2. The data carrier according to claim 1, characterized in that, The first page is provided with a first image, and the second card and the third card can move relative to the first card so that the first transparent part and the second transparent part completely cover the first image; the first microstructure array or the second microstructure array is a first decoding lens, and the third microstructure array or the fourth microstructure array is a second decoding lens; When the second card is stacked on top of the first card, the first decoding lens is used to reveal the first hidden information in the first image; or, When the second card and the third card are stacked on top of the first card, the second decoding lens is used to reveal the first hidden information in the first image; or... When the second card and the third card are stacked on top of the first card, the first decoding lens is used to reveal the first hidden information in the first image, and the second decoding lens is used to reveal the second hidden information in the first image.
3. The data carrier of claim 2, characterized in that, When the second card and the third card are stacked on top of the first card, the area of the second page or the third page covered by the first decoding lens is parallel to the area of the first page covered by the first image; the area of the fourth page or the fifth page covered by the second decoding lens is parallel to the area of the first page covered by the first image.

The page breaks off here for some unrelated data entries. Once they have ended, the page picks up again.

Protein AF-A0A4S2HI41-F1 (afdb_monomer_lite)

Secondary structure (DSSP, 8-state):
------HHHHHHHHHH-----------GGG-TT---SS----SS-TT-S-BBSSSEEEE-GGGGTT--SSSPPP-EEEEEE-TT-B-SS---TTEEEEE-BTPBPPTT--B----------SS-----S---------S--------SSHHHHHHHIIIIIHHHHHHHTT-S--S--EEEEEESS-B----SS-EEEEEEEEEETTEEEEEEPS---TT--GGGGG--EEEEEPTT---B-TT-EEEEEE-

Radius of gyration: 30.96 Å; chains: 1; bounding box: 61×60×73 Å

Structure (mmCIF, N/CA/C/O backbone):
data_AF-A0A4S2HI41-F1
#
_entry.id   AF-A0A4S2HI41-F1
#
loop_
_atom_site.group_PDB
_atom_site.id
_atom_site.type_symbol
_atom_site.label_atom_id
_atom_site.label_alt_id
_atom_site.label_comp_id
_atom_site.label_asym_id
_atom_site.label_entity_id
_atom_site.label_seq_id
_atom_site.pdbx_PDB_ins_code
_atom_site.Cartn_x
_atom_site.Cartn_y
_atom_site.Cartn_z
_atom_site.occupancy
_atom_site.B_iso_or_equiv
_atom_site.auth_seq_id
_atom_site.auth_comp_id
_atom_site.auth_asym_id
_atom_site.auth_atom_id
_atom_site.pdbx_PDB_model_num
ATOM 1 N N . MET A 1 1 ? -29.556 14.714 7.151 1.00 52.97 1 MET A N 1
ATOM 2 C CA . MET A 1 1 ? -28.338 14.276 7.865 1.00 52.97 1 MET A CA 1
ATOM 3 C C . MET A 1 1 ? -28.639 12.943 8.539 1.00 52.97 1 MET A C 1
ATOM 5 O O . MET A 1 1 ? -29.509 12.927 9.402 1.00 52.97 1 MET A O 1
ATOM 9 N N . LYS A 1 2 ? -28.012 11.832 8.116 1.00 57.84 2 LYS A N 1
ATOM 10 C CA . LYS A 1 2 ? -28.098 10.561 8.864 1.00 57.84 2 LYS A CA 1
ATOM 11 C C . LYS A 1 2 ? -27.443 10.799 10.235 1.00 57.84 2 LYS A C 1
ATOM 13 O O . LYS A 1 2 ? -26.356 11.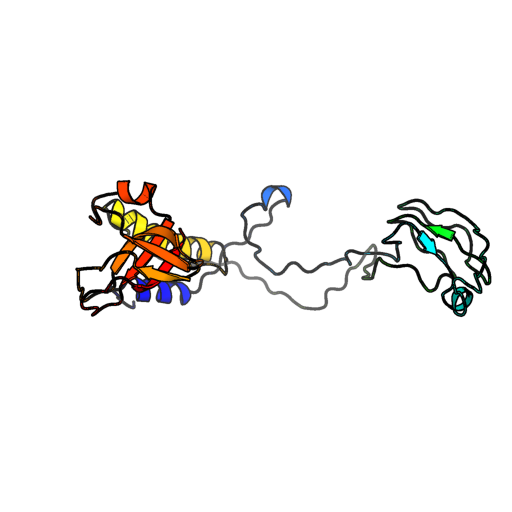370 10.284 1.00 57.84 2 LYS A O 1
ATOM 18 N N . LYS A 1 3 ? -28.108 10.427 11.329 1.00 60.03 3 LYS A N 1
ATOM 19 C CA . LYS A 1 3 ? -27.566 10.520 12.692 1.00 60.03 3 LYS A CA 1
ATOM 20 C C . LYS A 1 3 ? -27.353 9.100 13.197 1.00 60.03 3 LYS A C 1
ATOM 22 O O . LYS A 1 3 ? -28.319 8.350 13.256 1.00 60.03 3 LYS A O 1
ATOM 27 N N . THR A 1 4 ? -26.122 8.778 13.570 1.00 68.50 4 THR A N 1
ATOM 28 C CA . THR A 1 4 ? -25.761 7.506 14.198 1.00 68.50 4 THR A CA 1
ATOM 29 C C . THR A 1 4 ? -24.979 7.764 15.482 1.00 68.50 4 THR A C 1
ATOM 31 O O . THR A 1 4 ? -24.271 8.768 15.594 1.00 68.50 4 THR A O 1
ATOM 34 N N . ASP A 1 5 ? -25.153 6.881 16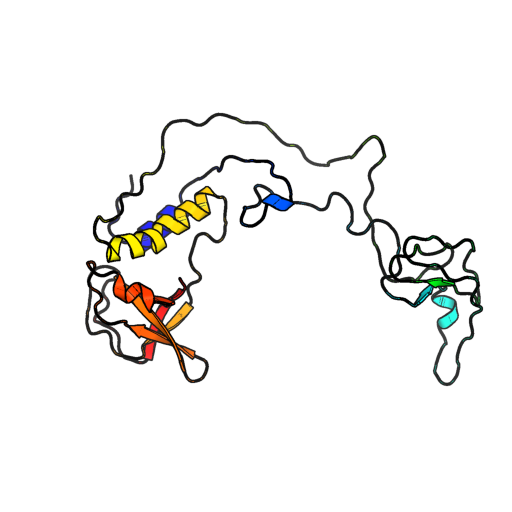.457 1.00 72.00 5 ASP A N 1
ATOM 35 C CA . ASP A 1 5 ? -24.371 6.761 17.685 1.00 72.00 5 ASP A CA 1
ATOM 36 C C . ASP A 1 5 ? -23.452 5.520 17.674 1.00 72.00 5 ASP A C 1
ATOM 38 O O . ASP A 1 5 ? -22.721 5.287 18.639 1.00 72.00 5 ASP A O 1
ATOM 42 N N . ASP A 1 6 ? -23.428 4.764 16.568 1.00 79.31 6 ASP A N 1
ATOM 43 C CA . ASP A 1 6 ? -22.567 3.600 16.370 1.00 79.31 6 ASP A CA 1
ATOM 44 C C . ASP A 1 6 ? -21.309 3.926 15.543 1.00 79.31 6 ASP A C 1
ATOM 46 O O . ASP A 1 6 ? -21.355 4.520 14.462 1.00 79.31 6 ASP A O 1
ATOM 50 N N . ILE A 1 7 ? -20.148 3.494 16.043 1.00 74.62 7 ILE A N 1
ATOM 51 C CA . ILE A 1 7 ? -18.849 3.778 15.420 1.00 74.62 7 ILE A CA 1
ATOM 52 C C . ILE A 1 7 ? -18.632 3.003 14.111 1.00 74.62 7 ILE A C 1
ATOM 54 O O . ILE A 1 7 ? -17.910 3.479 13.233 1.00 74.62 7 ILE A O 1
ATOM 58 N N . LEU A 1 8 ? -19.253 1.830 13.949 1.00 78.12 8 LEU A N 1
ATOM 59 C CA . LEU A 1 8 ? -19.108 0.986 12.759 1.00 78.12 8 LEU A CA 1
ATOM 60 C C . LEU A 1 8 ? -20.005 1.490 11.623 1.00 78.12 8 LEU A C 1
ATOM 62 O O . LEU A 1 8 ? -19.612 1.465 10.457 1.00 78.12 8 LEU A O 1
ATOM 66 N N . GLU A 1 9 ? -21.194 1.999 11.949 1.00 80.25 9 GLU A N 1
ATOM 67 C CA . GLU A 1 9 ? -22.006 2.787 11.023 1.00 80.25 9 GLU A CA 1
ATOM 68 C C . GLU A 1 9 ? -21.308 4.089 10.624 1.00 80.25 9 GLU A C 1
ATOM 70 O O . GLU A 1 9 ? -21.233 4.377 9.433 1.00 80.25 9 GLU A O 1
ATOM 75 N N . ALA A 1 10 ? -20.707 4.825 11.565 1.00 79.00 10 ALA A N 1
ATOM 76 C CA . ALA A 1 10 ? -19.934 6.023 11.233 1.00 79.00 10 ALA A CA 1
ATOM 77 C C . ALA A 1 10 ? -18.774 5.728 10.257 1.00 79.00 10 ALA A C 1
ATOM 79 O O . ALA A 1 10 ? -18.577 6.486 9.308 1.00 79.00 10 ALA A O 1
ATOM 80 N N . CYS A 1 11 ? -18.058 4.605 10.425 1.00 78.81 11 CYS A N 1
ATOM 81 C CA . CYS A 1 11 ? -17.039 4.155 9.465 1.00 78.81 11 CYS A CA 1
ATOM 82 C C . CYS A 1 11 ? -17.635 3.918 8.062 1.00 78.81 11 CYS A C 1
ATOM 84 O O . CYS A 1 11 ? -17.096 4.423 7.082 1.00 78.81 11 CYS A O 1
ATOM 86 N N . ARG A 1 12 ? -18.774 3.216 7.957 1.00 80.81 12 ARG A N 1
ATOM 87 C CA . ARG A 1 12 ? -19.456 2.969 6.667 1.00 80.81 12 ARG A CA 1
ATOM 88 C C . ARG A 1 12 ? -19.951 4.259 6.008 1.00 80.81 12 ARG A C 1
ATOM 90 O O . ARG A 1 12 ? -19.831 4.424 4.800 1.00 80.81 12 ARG A O 1
ATOM 97 N N . LEU A 1 13 ? -20.458 5.212 6.789 1.00 81.12 13 LEU A N 1
ATOM 98 C CA . LEU A 1 13 ? -20.888 6.509 6.260 1.00 81.12 13 LEU A CA 1
ATOM 99 C C . LEU A 1 13 ? -19.717 7.347 5.722 1.00 81.12 13 LEU A C 1
ATOM 101 O O . LEU A 1 13 ? -19.913 8.090 4.765 1.00 81.12 13 LEU A O 1
ATOM 105 N N . LEU A 1 14 ? -18.500 7.204 6.268 1.00 79.44 14 LEU A N 1
ATOM 106 C CA . LEU A 1 14 ? -17.302 7.807 5.669 1.00 79.44 14 LEU A CA 1
ATOM 107 C C . LEU A 1 14 ? -16.973 7.209 4.295 1.00 79.44 14 LEU A C 1
ATOM 109 O O . LEU A 1 14 ? -16.523 7.941 3.411 1.00 79.44 14 LEU A O 1
ATOM 113 N N . GLU A 1 15 ? -17.196 5.908 4.093 1.00 77.56 15 GLU A N 1
ATOM 114 C CA . GLU A 1 15 ? -16.997 5.237 2.799 1.00 77.56 15 GLU A CA 1
ATOM 115 C C . GLU A 1 15 ? -17.977 5.763 1.734 1.00 77.56 15 GLU A C 1
ATOM 117 O O . GLU A 1 15 ? -17.567 5.941 0.588 1.00 77.56 15 GLU A O 1
ATOM 122 N N . GLU A 1 16 ? -19.205 6.135 2.122 1.00 80.00 16 GLU A N 1
ATOM 123 C CA . GLU A 1 16 ? -20.229 6.739 1.244 1.00 80.00 16 GLU A CA 1
ATOM 124 C C . GLU A 1 16 ? -19.958 8.209 0.845 1.00 80.00 16 GLU A C 1
ATOM 126 O O . GLU A 1 16 ? -20.537 8.677 -0.133 1.00 80.00 16 GLU A O 1
ATOM 131 N N . LEU A 1 17 ? -19.118 8.965 1.573 1.00 75.75 17 LEU A N 1
ATOM 132 C CA . LEU A 1 17 ? -18.889 10.395 1.282 1.00 75.75 17 LEU A CA 1
ATOM 133 C C . LEU A 1 17 ? -18.245 10.619 -0.095 1.00 75.75 17 LEU A C 1
ATOM 135 O O . LEU A 1 17 ? -17.177 10.072 -0.359 1.00 75.75 17 LEU A O 1
ATOM 139 N N . ASP A 1 18 ? -18.810 11.486 -0.931 1.00 73.19 18 ASP A N 1
ATOM 140 C CA . ASP A 1 18 ? -18.099 11.952 -2.124 1.00 73.19 18 ASP A CA 1
ATOM 141 C C . ASP A 1 18 ? -17.045 13.000 -1.729 1.00 73.19 18 ASP A C 1
ATOM 143 O O . ASP A 1 18 ? -17.312 13.897 -0.923 1.00 73.19 18 ASP A O 1
ATOM 147 N N . VAL A 1 19 ? -15.822 12.840 -2.232 1.00 68.81 19 VAL A N 1
ATOM 148 C CA . VAL A 1 19 ? -14.648 13.633 -1.847 1.00 68.81 19 VAL A CA 1
ATOM 149 C C . VAL A 1 19 ? -13.776 13.837 -3.078 1.00 68.81 19 VAL A C 1
ATOM 151 O O . VAL A 1 19 ? -13.240 12.877 -3.625 1.00 68.81 19 VAL A O 1
ATOM 154 N N . CYS A 1 20 ? -13.586 15.097 -3.466 1.00 73.19 20 CYS A N 1
ATOM 155 C CA . CYS A 1 20 ? -12.713 15.494 -4.566 1.00 73.19 20 CYS A CA 1
ATOM 156 C C . CYS A 1 20 ? -11.507 16.274 -4.000 1.00 73.19 20 CYS A C 1
ATOM 158 O O . CYS A 1 20 ? -11.679 17.429 -3.602 1.00 73.19 20 CYS A O 1
ATOM 160 N N . PRO A 1 21 ? -10.315 15.656 -3.884 1.00 74.06 21 PRO A N 1
ATOM 161 C CA . PRO A 1 21 ? -9.099 16.345 -3.452 1.00 74.06 21 PRO A CA 1
ATOM 162 C C . PRO A 1 21 ? -8.657 17.412 -4.462 1.00 74.06 21 PRO A C 1
ATOM 164 O O . PRO A 1 21 ? -8.810 17.230 -5.669 1.00 74.06 21 PRO A O 1
ATOM 167 N N . GLU A 1 22 ? -8.028 18.488 -3.986 1.00 74.94 22 GLU A N 1
ATOM 168 C CA . GLU A 1 22 ? -7.273 19.384 -4.871 1.00 74.94 22 GLU A CA 1
ATOM 169 C C . GLU A 1 22 ? -6.032 18.665 -5.426 1.00 74.94 22 GLU A C 1
ATOM 171 O O . GLU A 1 22 ? -5.399 17.863 -4.735 1.00 74.94 22 GLU A O 1
ATOM 176 N N . LEU A 1 23 ? -5.686 18.944 -6.686 1.00 82.88 23 LEU A N 1
ATOM 177 C CA . LEU A 1 23 ? -4.598 18.266 -7.392 1.00 82.88 23 LEU A CA 1
ATOM 178 C C . LEU A 1 23 ? -3.379 19.185 -7.535 1.00 82.88 23 LEU A C 1
ATOM 180 O O . LEU A 1 23 ? -3.471 20.253 -8.140 1.00 82.88 23 LEU A O 1
ATOM 184 N N . GLU A 1 24 ? -2.218 18.738 -7.052 1.00 85.81 24 GLU A N 1
ATOM 185 C CA . GLU A 1 24 ? -0.930 19.421 -7.229 1.00 85.81 24 GLU A CA 1
ATOM 186 C C . GLU A 1 24 ? 0.033 18.630 -8.134 1.00 85.81 24 GLU A C 1
ATOM 188 O O . GLU A 1 24 ? -0.007 17.400 -8.203 1.00 85.81 24 GLU A O 1
ATOM 193 N N . ARG A 1 25 ? 0.933 19.338 -8.831 1.00 88.69 25 ARG A N 1
ATOM 194 C CA . ARG A 1 25 ? 2.074 18.738 -9.544 1.00 88.69 25 ARG A CA 1
ATOM 195 C C . ARG A 1 25 ? 3.349 19.024 -8.759 1.00 88.69 25 ARG A C 1
ATOM 197 O O . ARG A 1 25 ? 3.809 20.161 -8.745 1.00 88.69 25 ARG A O 1
ATOM 204 N N . VAL A 1 26 ? 3.926 17.988 -8.155 1.00 89.62 26 VAL A N 1
ATOM 205 C CA . VAL A 1 26 ? 5.176 18.066 -7.379 1.00 89.62 26 VAL A CA 1
ATOM 206 C C . VAL A 1 26 ? 6.346 17.397 -8.115 1.00 89.62 26 VAL A C 1
ATOM 208 O O . VAL A 1 26 ? 6.120 16.477 -8.911 1.00 89.62 26 VAL A O 1
ATOM 211 N N . PRO A 1 27 ? 7.604 17.804 -7.863 1.00 91.56 27 PRO A N 1
ATOM 212 C CA . PRO A 1 27 ? 8.778 17.064 -8.320 1.00 91.56 27 PRO A CA 1
ATOM 213 C C . PRO A 1 27 ? 8.794 15.630 -7.773 1.00 91.56 27 PRO A C 1
ATOM 215 O O . PRO A 1 27 ? 8.400 15.382 -6.635 1.00 91.56 27 PRO A O 1
ATOM 218 N N . ALA A 1 28 ? 9.326 14.675 -8.542 1.00 84.56 28 ALA A N 1
ATOM 219 C CA . ALA A 1 28 ? 9.370 13.265 -8.131 1.00 84.56 28 ALA A CA 1
ATOM 220 C C . ALA A 1 28 ? 10.131 13.029 -6.806 1.00 84.56 28 ALA A C 1
ATOM 222 O O . ALA A 1 28 ? 9.795 12.110 -6.064 1.00 84.56 28 ALA A O 1
ATOM 223 N N . ALA A 1 29 ? 11.113 13.878 -6.483 1.00 89.81 29 ALA A N 1
ATOM 224 C CA . ALA A 1 29 ? 11.850 13.837 -5.217 1.00 89.81 29 ALA A CA 1
ATOM 225 C C . ALA A 1 29 ? 10.989 14.195 -3.985 1.00 89.81 29 ALA A C 1
ATOM 227 O O . ALA A 1 29 ? 11.313 13.788 -2.874 1.00 89.81 29 ALA A O 1
ATOM 228 N N . GLU A 1 30 ? 9.883 14.919 -4.179 1.00 91.56 30 GLU A N 1
ATOM 229 C CA . GLU A 1 30 ? 8.964 15.377 -3.125 1.00 91.56 30 GLU A CA 1
ATOM 230 C C . GLU A 1 30 ? 7.679 14.530 -3.051 1.00 91.56 30 GLU A C 1
ATOM 232 O O . GLU A 1 30 ? 6.838 14.726 -2.174 1.00 91.56 30 GLU A O 1
ATOM 237 N N . ALA A 1 31 ? 7.529 13.550 -3.950 1.00 85.50 31 ALA A N 1
ATOM 238 C CA . ALA A 1 31 ? 6.344 12.700 -4.050 1.00 85.50 31 ALA A CA 1
ATOM 239 C C . ALA A 1 31 ? 6.254 11.605 -2.963 1.00 85.50 31 ALA A C 1
ATOM 241 O O . ALA A 1 31 ? 5.239 10.912 -2.872 1.00 85.50 31 ALA A O 1
ATOM 242 N N . TYR A 1 32 ? 7.284 11.420 -2.129 1.00 84.06 32 TYR A N 1
ATOM 243 C CA . TYR A 1 32 ? 7.265 10.405 -1.072 1.00 84.06 32 TYR A CA 1
ATOM 244 C C . TYR A 1 32 ? 6.131 10.665 -0.064 1.00 84.06 32 TYR A C 1
ATOM 246 O O . TYR A 1 32 ? 5.997 11.759 0.480 1.00 84.06 32 TYR A O 1
ATOM 254 N N . GLY A 1 33 ? 5.294 9.652 0.175 1.00 80.69 33 GLY A N 1
ATOM 255 C CA . GLY A 1 33 ? 4.124 9.746 1.056 1.00 80.69 33 GLY A CA 1
ATOM 256 C C . GLY A 1 33 ? 2.908 10.481 0.468 1.00 80.69 33 GLY A C 1
ATOM 257 O O . GLY A 1 33 ? 1.859 10.492 1.111 1.00 80.69 33 GLY A O 1
ATOM 258 N N . ARG A 1 34 ? 3.010 11.057 -0.741 1.00 84.94 34 ARG A N 1
ATOM 259 C CA . ARG A 1 34 ? 1.861 11.596 -1.491 1.00 84.94 34 ARG A CA 1
ATOM 260 C C . ARG A 1 34 ? 1.028 10.469 -2.116 1.00 84.94 34 ARG A C 1
ATOM 262 O O . ARG A 1 34 ? 1.416 9.301 -2.114 1.00 84.94 34 ARG A O 1
ATOM 269 N N . VAL A 1 35 ? -0.125 10.837 -2.665 1.00 81.06 35 VAL A N 1
ATOM 270 C CA . VAL A 1 35 ? -1.063 9.936 -3.347 1.00 81.06 35 VAL A CA 1
ATOM 271 C C . VAL A 1 35 ? -1.133 10.324 -4.821 1.00 81.06 35 VAL A C 1
ATOM 273 O O . VAL A 1 35 ? -1.092 11.507 -5.153 1.00 81.06 35 VAL A O 1
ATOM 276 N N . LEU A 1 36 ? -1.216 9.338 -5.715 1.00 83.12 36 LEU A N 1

4. The data carrier according to claim 3, characterized in that, The second card further includes a first non-decoding area, and the third card includes a second non-decoding area; The area of the second page or the third page covered by the first decoding lens is parallel to the area of the second page or the third page covered by the first non-decoding area, and the area of the fourth page or the fifth page covered by the second decoding lens is parallel to the area of the fourth page or the fifth page covered by the second non-decoding area. Alternatively, the area of the second page or the third page covered by the first decoding lens is parallel to the area of the second page or the third page covered by the first non-decoding area, and the area of the fourth page or the fifth page covered by the second decoding lens is not parallel to the area of the fourth page or the fifth page covered by the second non-decoding area; Alternatively, the area of the second page or the third page covered by the first decoding lens is not parallel to the area of the second page or the third page covered by the first non-decoding area, and the area of the fourth page or the fifth page covered by the second decoding lens is parallel to the area of the fourth page or the fifth page covered by the second non-decoding area. Alternatively, the area of the second page or the third page covered by the first decoding lens is not parallel to the area of the second page or the third page covered by the first non-decoding area, and the area of the fourth page or the fifth page covered by the second decoding lens is not parallel to the area of the fourth page or the fifth page covered by the second non-decoding area.
5. The data carrier according to claim 4, characterized in that, The angle between the area of the second page or the third page covered by the first non-decoding area and the area of the fourth page or the fifth page covered by the second non-decoding area is 0°-90°.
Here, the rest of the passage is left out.